The SCA12 mutation as a rare cause of spinocerebellar ataxia.

BACKGROUND

Spinocerebellar ataxias are a group of phenotypically and genetically heterogeneous disorders characterized by progressive degeneration of the cerebellum. The expansion of a CAG repeat upstream of the PP2APR55beta gene has been recently reported as a novel cause of a dominantly inherited ataxia (SCA12) in a kindred with limb tremor as an early feature.

OBJECTIVE

To explore the relative frequency of SCA12 among familial and sporadic spinocerebellar ataxias in an ethnically diverse patient population.

METHODS

We used polymerase chain reaction to analyze CAG repeat size in a series of patients presenting to an ataxia clinic in California.

RESULTS

The SCA12 expansion was not detected in any of the cases investigated.
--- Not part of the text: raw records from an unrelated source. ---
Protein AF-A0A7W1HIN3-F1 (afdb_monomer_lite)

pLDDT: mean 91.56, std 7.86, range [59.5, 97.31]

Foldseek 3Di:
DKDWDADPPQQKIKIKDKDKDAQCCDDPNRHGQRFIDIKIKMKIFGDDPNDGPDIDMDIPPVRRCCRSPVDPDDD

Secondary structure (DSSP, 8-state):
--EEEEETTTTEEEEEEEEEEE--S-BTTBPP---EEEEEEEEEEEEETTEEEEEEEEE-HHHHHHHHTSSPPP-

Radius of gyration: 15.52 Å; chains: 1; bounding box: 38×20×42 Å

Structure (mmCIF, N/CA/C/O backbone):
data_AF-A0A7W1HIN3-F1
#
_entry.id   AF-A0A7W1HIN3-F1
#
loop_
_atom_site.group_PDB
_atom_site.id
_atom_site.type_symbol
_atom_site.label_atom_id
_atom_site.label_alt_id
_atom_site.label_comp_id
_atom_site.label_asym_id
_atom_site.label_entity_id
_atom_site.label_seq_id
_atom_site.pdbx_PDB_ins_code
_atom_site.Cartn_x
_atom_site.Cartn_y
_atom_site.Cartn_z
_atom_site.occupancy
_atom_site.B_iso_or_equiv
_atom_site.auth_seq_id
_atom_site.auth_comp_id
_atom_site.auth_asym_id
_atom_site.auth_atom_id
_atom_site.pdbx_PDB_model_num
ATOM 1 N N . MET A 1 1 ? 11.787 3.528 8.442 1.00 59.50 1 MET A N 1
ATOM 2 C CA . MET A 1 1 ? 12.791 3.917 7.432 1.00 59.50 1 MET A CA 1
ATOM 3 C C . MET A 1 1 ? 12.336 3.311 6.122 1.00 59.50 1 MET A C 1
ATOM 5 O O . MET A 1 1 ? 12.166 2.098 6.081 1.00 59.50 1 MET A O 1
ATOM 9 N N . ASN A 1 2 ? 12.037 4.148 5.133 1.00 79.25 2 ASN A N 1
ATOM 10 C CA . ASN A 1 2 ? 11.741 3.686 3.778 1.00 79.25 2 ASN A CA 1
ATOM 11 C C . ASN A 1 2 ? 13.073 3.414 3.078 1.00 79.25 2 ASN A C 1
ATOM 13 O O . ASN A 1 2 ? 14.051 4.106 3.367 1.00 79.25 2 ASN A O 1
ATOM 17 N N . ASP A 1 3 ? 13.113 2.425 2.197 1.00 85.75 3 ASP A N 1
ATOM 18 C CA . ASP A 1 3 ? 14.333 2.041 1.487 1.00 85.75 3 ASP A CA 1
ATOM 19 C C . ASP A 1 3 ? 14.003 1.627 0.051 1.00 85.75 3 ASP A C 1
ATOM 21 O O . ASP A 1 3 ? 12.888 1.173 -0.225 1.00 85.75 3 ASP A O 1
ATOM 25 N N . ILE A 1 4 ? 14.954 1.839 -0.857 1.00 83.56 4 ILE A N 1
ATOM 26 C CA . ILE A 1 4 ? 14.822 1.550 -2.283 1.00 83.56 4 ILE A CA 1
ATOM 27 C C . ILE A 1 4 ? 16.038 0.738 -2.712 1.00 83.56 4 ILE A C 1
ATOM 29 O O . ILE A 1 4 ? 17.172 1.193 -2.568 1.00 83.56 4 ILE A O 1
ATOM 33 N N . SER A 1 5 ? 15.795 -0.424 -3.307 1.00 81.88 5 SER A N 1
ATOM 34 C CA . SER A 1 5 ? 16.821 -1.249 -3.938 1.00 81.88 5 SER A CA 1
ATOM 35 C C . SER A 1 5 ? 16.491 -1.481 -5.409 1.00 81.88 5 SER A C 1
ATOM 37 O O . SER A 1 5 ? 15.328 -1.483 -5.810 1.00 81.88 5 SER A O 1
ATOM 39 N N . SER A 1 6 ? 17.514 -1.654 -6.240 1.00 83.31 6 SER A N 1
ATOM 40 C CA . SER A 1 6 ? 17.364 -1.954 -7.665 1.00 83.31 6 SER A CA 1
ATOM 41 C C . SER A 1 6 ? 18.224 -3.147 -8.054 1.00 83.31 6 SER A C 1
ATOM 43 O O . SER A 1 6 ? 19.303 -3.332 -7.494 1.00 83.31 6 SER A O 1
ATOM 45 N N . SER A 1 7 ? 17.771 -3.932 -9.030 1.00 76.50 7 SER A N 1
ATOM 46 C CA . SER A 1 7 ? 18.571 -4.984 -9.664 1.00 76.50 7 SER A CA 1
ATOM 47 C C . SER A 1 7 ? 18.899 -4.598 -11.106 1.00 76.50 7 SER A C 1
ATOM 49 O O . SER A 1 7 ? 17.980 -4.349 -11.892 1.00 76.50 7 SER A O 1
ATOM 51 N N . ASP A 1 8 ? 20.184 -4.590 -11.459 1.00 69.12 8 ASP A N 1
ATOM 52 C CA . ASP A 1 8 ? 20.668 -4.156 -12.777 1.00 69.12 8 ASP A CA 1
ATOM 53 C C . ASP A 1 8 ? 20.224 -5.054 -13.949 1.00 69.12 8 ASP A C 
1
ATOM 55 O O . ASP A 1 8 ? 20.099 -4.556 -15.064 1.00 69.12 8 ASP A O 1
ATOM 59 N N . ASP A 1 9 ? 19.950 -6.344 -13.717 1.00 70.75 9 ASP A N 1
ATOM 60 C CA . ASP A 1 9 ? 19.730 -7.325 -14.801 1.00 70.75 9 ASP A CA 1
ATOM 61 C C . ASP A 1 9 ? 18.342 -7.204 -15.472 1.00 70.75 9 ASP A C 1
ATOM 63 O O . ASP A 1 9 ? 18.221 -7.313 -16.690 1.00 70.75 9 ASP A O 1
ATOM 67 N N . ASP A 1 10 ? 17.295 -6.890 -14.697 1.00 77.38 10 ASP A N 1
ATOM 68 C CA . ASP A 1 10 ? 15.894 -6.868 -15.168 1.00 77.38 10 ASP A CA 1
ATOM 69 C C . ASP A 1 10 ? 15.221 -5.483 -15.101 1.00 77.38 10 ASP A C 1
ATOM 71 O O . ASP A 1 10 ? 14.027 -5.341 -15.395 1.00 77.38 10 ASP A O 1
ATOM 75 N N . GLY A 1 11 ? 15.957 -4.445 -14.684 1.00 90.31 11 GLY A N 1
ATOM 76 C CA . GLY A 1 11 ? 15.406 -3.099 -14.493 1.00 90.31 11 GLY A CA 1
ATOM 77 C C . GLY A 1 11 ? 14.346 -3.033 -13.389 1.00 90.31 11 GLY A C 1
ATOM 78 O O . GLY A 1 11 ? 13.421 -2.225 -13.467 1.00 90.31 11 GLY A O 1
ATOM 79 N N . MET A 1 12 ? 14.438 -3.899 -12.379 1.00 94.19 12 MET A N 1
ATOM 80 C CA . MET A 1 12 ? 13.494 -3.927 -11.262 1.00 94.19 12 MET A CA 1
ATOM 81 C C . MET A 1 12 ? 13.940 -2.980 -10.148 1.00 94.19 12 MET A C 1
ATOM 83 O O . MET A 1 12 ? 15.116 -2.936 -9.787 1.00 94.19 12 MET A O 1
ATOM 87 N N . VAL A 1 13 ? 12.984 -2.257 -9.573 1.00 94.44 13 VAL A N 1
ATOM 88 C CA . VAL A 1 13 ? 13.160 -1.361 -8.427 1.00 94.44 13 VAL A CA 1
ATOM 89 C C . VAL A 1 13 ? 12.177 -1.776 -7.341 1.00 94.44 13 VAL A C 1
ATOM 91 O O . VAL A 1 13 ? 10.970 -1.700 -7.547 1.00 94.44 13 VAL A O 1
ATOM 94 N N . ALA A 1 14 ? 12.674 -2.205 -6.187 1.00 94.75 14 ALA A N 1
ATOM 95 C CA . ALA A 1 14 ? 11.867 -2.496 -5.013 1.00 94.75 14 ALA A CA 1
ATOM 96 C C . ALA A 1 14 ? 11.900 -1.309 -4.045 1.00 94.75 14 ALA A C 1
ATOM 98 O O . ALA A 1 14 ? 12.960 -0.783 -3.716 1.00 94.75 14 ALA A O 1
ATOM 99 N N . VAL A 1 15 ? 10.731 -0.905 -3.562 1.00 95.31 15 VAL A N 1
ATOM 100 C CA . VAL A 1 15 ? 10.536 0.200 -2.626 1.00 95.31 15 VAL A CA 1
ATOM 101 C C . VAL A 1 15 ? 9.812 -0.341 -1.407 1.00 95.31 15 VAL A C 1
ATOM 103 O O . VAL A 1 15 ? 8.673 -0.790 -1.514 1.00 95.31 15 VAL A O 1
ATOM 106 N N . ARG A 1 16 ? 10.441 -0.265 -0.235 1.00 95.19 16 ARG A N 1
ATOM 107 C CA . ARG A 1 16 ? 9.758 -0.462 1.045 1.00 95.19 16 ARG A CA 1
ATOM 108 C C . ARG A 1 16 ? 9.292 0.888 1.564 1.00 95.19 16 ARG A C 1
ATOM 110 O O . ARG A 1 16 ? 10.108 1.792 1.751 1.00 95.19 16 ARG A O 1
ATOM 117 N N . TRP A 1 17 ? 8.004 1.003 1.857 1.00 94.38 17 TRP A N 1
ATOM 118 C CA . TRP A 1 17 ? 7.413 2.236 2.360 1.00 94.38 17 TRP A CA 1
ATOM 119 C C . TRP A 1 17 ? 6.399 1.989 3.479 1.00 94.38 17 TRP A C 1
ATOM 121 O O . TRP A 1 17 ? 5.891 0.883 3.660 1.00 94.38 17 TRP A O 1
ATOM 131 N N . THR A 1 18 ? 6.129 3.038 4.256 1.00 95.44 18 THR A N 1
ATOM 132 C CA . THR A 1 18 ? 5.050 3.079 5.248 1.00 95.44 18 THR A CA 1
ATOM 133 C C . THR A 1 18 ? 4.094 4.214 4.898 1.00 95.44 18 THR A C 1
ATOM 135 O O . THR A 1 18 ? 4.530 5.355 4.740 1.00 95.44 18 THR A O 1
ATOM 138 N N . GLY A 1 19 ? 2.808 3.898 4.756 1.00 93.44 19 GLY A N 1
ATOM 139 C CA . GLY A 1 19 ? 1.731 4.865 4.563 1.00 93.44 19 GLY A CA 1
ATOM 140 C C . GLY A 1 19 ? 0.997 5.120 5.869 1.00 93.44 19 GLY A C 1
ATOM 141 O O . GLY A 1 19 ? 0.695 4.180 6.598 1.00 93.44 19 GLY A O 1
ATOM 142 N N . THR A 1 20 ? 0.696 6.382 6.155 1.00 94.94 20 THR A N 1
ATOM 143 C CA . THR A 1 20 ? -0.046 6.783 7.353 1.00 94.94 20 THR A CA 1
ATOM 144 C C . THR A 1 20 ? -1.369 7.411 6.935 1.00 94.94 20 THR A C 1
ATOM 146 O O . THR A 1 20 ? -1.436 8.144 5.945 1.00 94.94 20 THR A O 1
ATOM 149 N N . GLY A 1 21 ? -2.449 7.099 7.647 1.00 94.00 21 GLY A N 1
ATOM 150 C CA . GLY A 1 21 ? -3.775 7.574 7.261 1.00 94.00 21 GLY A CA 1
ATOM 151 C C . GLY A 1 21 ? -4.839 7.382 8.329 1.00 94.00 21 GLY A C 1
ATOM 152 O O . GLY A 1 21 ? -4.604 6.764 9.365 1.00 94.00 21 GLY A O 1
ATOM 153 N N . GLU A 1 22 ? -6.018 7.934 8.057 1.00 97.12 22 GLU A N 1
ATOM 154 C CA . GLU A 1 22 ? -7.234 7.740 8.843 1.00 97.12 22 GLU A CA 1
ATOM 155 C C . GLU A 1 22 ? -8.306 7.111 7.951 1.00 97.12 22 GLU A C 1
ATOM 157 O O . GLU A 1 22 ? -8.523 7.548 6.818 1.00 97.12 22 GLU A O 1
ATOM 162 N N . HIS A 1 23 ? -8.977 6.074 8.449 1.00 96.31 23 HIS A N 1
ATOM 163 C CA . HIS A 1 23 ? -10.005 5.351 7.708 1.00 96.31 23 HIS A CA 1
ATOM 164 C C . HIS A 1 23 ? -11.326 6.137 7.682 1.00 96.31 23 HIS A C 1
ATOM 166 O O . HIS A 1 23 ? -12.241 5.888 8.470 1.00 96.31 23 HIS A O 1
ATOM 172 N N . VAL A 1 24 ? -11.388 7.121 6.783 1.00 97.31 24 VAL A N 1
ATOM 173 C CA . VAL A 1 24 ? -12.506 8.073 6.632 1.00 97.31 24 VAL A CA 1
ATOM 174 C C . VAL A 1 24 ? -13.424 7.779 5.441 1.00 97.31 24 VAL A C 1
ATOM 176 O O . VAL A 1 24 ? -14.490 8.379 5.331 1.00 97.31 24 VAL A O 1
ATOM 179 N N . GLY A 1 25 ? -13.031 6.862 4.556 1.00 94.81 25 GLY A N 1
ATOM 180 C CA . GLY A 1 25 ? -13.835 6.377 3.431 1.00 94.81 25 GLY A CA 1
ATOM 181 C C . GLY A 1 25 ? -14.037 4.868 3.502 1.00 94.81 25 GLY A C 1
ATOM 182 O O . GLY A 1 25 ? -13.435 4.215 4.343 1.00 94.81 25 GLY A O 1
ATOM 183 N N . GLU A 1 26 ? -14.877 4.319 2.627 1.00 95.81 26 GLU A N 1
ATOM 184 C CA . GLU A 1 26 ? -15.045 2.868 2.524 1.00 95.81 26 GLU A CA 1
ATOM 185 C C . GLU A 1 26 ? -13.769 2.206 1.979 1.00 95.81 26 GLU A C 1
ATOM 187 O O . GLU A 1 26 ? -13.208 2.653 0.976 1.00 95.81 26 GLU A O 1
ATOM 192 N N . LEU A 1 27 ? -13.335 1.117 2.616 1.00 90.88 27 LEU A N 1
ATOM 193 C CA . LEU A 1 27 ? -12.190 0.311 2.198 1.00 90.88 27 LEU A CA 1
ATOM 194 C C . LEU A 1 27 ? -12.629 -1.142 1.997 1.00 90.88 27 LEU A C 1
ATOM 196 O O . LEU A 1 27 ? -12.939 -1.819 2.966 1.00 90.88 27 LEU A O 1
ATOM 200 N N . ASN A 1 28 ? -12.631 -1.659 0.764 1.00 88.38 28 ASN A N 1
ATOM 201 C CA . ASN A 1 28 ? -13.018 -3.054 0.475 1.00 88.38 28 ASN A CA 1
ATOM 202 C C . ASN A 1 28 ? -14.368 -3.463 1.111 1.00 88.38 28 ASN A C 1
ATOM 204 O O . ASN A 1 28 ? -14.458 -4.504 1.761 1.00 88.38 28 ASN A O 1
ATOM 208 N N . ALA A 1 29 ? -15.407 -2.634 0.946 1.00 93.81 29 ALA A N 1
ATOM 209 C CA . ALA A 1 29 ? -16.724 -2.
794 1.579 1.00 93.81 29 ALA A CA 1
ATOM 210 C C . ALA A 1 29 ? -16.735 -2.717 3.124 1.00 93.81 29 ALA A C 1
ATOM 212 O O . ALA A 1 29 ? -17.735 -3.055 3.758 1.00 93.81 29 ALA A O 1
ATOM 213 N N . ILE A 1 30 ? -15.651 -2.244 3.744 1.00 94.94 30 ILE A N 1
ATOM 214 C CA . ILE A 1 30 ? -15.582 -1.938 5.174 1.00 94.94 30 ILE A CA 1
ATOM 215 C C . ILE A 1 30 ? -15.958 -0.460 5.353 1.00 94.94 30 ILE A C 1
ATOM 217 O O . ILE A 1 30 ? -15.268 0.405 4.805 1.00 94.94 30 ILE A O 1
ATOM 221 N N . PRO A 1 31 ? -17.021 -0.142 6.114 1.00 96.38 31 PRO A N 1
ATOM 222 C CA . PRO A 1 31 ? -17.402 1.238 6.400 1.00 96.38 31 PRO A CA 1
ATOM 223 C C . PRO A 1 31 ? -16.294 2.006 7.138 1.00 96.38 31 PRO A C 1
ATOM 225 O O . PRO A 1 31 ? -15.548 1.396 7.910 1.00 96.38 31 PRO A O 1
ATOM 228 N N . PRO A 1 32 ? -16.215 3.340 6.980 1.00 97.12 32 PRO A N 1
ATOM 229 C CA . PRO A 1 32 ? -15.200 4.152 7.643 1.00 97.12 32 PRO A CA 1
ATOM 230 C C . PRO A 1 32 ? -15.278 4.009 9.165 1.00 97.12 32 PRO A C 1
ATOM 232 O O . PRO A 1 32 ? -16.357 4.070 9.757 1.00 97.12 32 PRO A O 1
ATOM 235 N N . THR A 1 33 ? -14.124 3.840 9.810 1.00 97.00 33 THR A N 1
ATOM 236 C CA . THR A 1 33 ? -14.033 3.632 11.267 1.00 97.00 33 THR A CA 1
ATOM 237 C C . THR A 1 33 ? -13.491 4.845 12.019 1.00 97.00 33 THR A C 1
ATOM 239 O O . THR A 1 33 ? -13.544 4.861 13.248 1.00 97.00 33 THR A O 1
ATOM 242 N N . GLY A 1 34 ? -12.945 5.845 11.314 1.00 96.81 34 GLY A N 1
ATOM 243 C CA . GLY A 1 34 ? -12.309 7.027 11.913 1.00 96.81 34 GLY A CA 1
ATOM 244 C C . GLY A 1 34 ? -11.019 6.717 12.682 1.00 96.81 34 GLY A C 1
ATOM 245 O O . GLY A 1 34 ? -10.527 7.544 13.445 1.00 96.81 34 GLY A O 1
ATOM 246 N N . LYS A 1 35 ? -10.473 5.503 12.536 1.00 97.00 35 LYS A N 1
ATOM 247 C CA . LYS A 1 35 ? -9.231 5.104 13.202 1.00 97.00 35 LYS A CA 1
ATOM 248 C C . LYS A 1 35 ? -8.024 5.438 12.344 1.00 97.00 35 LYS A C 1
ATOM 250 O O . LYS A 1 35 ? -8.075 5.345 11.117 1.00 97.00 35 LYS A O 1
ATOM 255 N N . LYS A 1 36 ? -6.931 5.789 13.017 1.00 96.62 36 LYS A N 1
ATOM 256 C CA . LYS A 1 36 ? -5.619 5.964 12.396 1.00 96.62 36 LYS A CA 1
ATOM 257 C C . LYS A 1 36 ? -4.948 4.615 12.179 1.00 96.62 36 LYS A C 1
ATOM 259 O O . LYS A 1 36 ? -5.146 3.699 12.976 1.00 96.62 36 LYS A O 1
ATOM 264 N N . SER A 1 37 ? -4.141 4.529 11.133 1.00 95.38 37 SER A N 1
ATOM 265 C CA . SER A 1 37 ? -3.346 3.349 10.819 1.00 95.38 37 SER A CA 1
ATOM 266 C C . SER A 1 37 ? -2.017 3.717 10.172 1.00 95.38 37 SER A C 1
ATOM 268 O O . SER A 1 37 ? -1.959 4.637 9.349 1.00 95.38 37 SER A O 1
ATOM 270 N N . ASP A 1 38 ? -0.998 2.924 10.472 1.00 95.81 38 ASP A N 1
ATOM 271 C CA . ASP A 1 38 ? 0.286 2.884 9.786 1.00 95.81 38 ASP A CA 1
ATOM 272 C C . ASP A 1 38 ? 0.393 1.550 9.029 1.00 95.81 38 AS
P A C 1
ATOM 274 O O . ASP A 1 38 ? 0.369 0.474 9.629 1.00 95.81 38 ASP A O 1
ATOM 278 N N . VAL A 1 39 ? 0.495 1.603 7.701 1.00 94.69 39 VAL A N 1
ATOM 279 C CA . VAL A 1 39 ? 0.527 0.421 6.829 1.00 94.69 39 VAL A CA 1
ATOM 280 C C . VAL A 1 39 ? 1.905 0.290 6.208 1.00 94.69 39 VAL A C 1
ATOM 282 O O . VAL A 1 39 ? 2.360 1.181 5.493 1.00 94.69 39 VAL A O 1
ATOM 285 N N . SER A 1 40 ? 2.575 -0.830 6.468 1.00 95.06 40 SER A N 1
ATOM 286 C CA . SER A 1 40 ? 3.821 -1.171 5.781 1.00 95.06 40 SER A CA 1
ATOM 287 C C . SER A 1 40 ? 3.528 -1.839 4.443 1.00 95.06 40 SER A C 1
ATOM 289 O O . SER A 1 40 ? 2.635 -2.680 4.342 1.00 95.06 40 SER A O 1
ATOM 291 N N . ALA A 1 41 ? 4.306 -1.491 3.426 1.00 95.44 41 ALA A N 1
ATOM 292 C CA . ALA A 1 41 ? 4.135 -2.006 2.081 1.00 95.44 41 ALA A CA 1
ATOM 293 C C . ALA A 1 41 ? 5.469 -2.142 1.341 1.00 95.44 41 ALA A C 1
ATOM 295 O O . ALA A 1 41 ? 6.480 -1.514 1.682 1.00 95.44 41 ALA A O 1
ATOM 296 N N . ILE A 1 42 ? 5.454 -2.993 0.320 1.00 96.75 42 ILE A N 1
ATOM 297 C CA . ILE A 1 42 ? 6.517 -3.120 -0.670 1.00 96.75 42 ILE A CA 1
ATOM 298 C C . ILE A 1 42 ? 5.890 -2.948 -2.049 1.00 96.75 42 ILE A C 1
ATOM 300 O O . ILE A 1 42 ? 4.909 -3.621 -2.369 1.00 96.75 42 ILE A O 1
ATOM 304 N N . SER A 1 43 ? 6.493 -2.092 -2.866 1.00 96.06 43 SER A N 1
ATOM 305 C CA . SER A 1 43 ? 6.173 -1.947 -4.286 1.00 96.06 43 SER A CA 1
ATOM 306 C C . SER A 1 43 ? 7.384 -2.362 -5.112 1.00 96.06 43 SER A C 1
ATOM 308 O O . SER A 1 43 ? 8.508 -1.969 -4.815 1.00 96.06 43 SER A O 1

The largest allele found had 22 repeats, a finding within the proposed nonpathogenic range. Distribution of repeat size and heterozygosity were similar to that described previously.

CONCLUSIONS

These results, coupled with findings in other populations, indicate that the SCA12 mutation is a rare cause of spinocerebellar degeneration. Diagnostic testing for SCA12 should be considered in patients with cerebellum disorders and an atypical clinical phenotype, especially when tremor is initially present.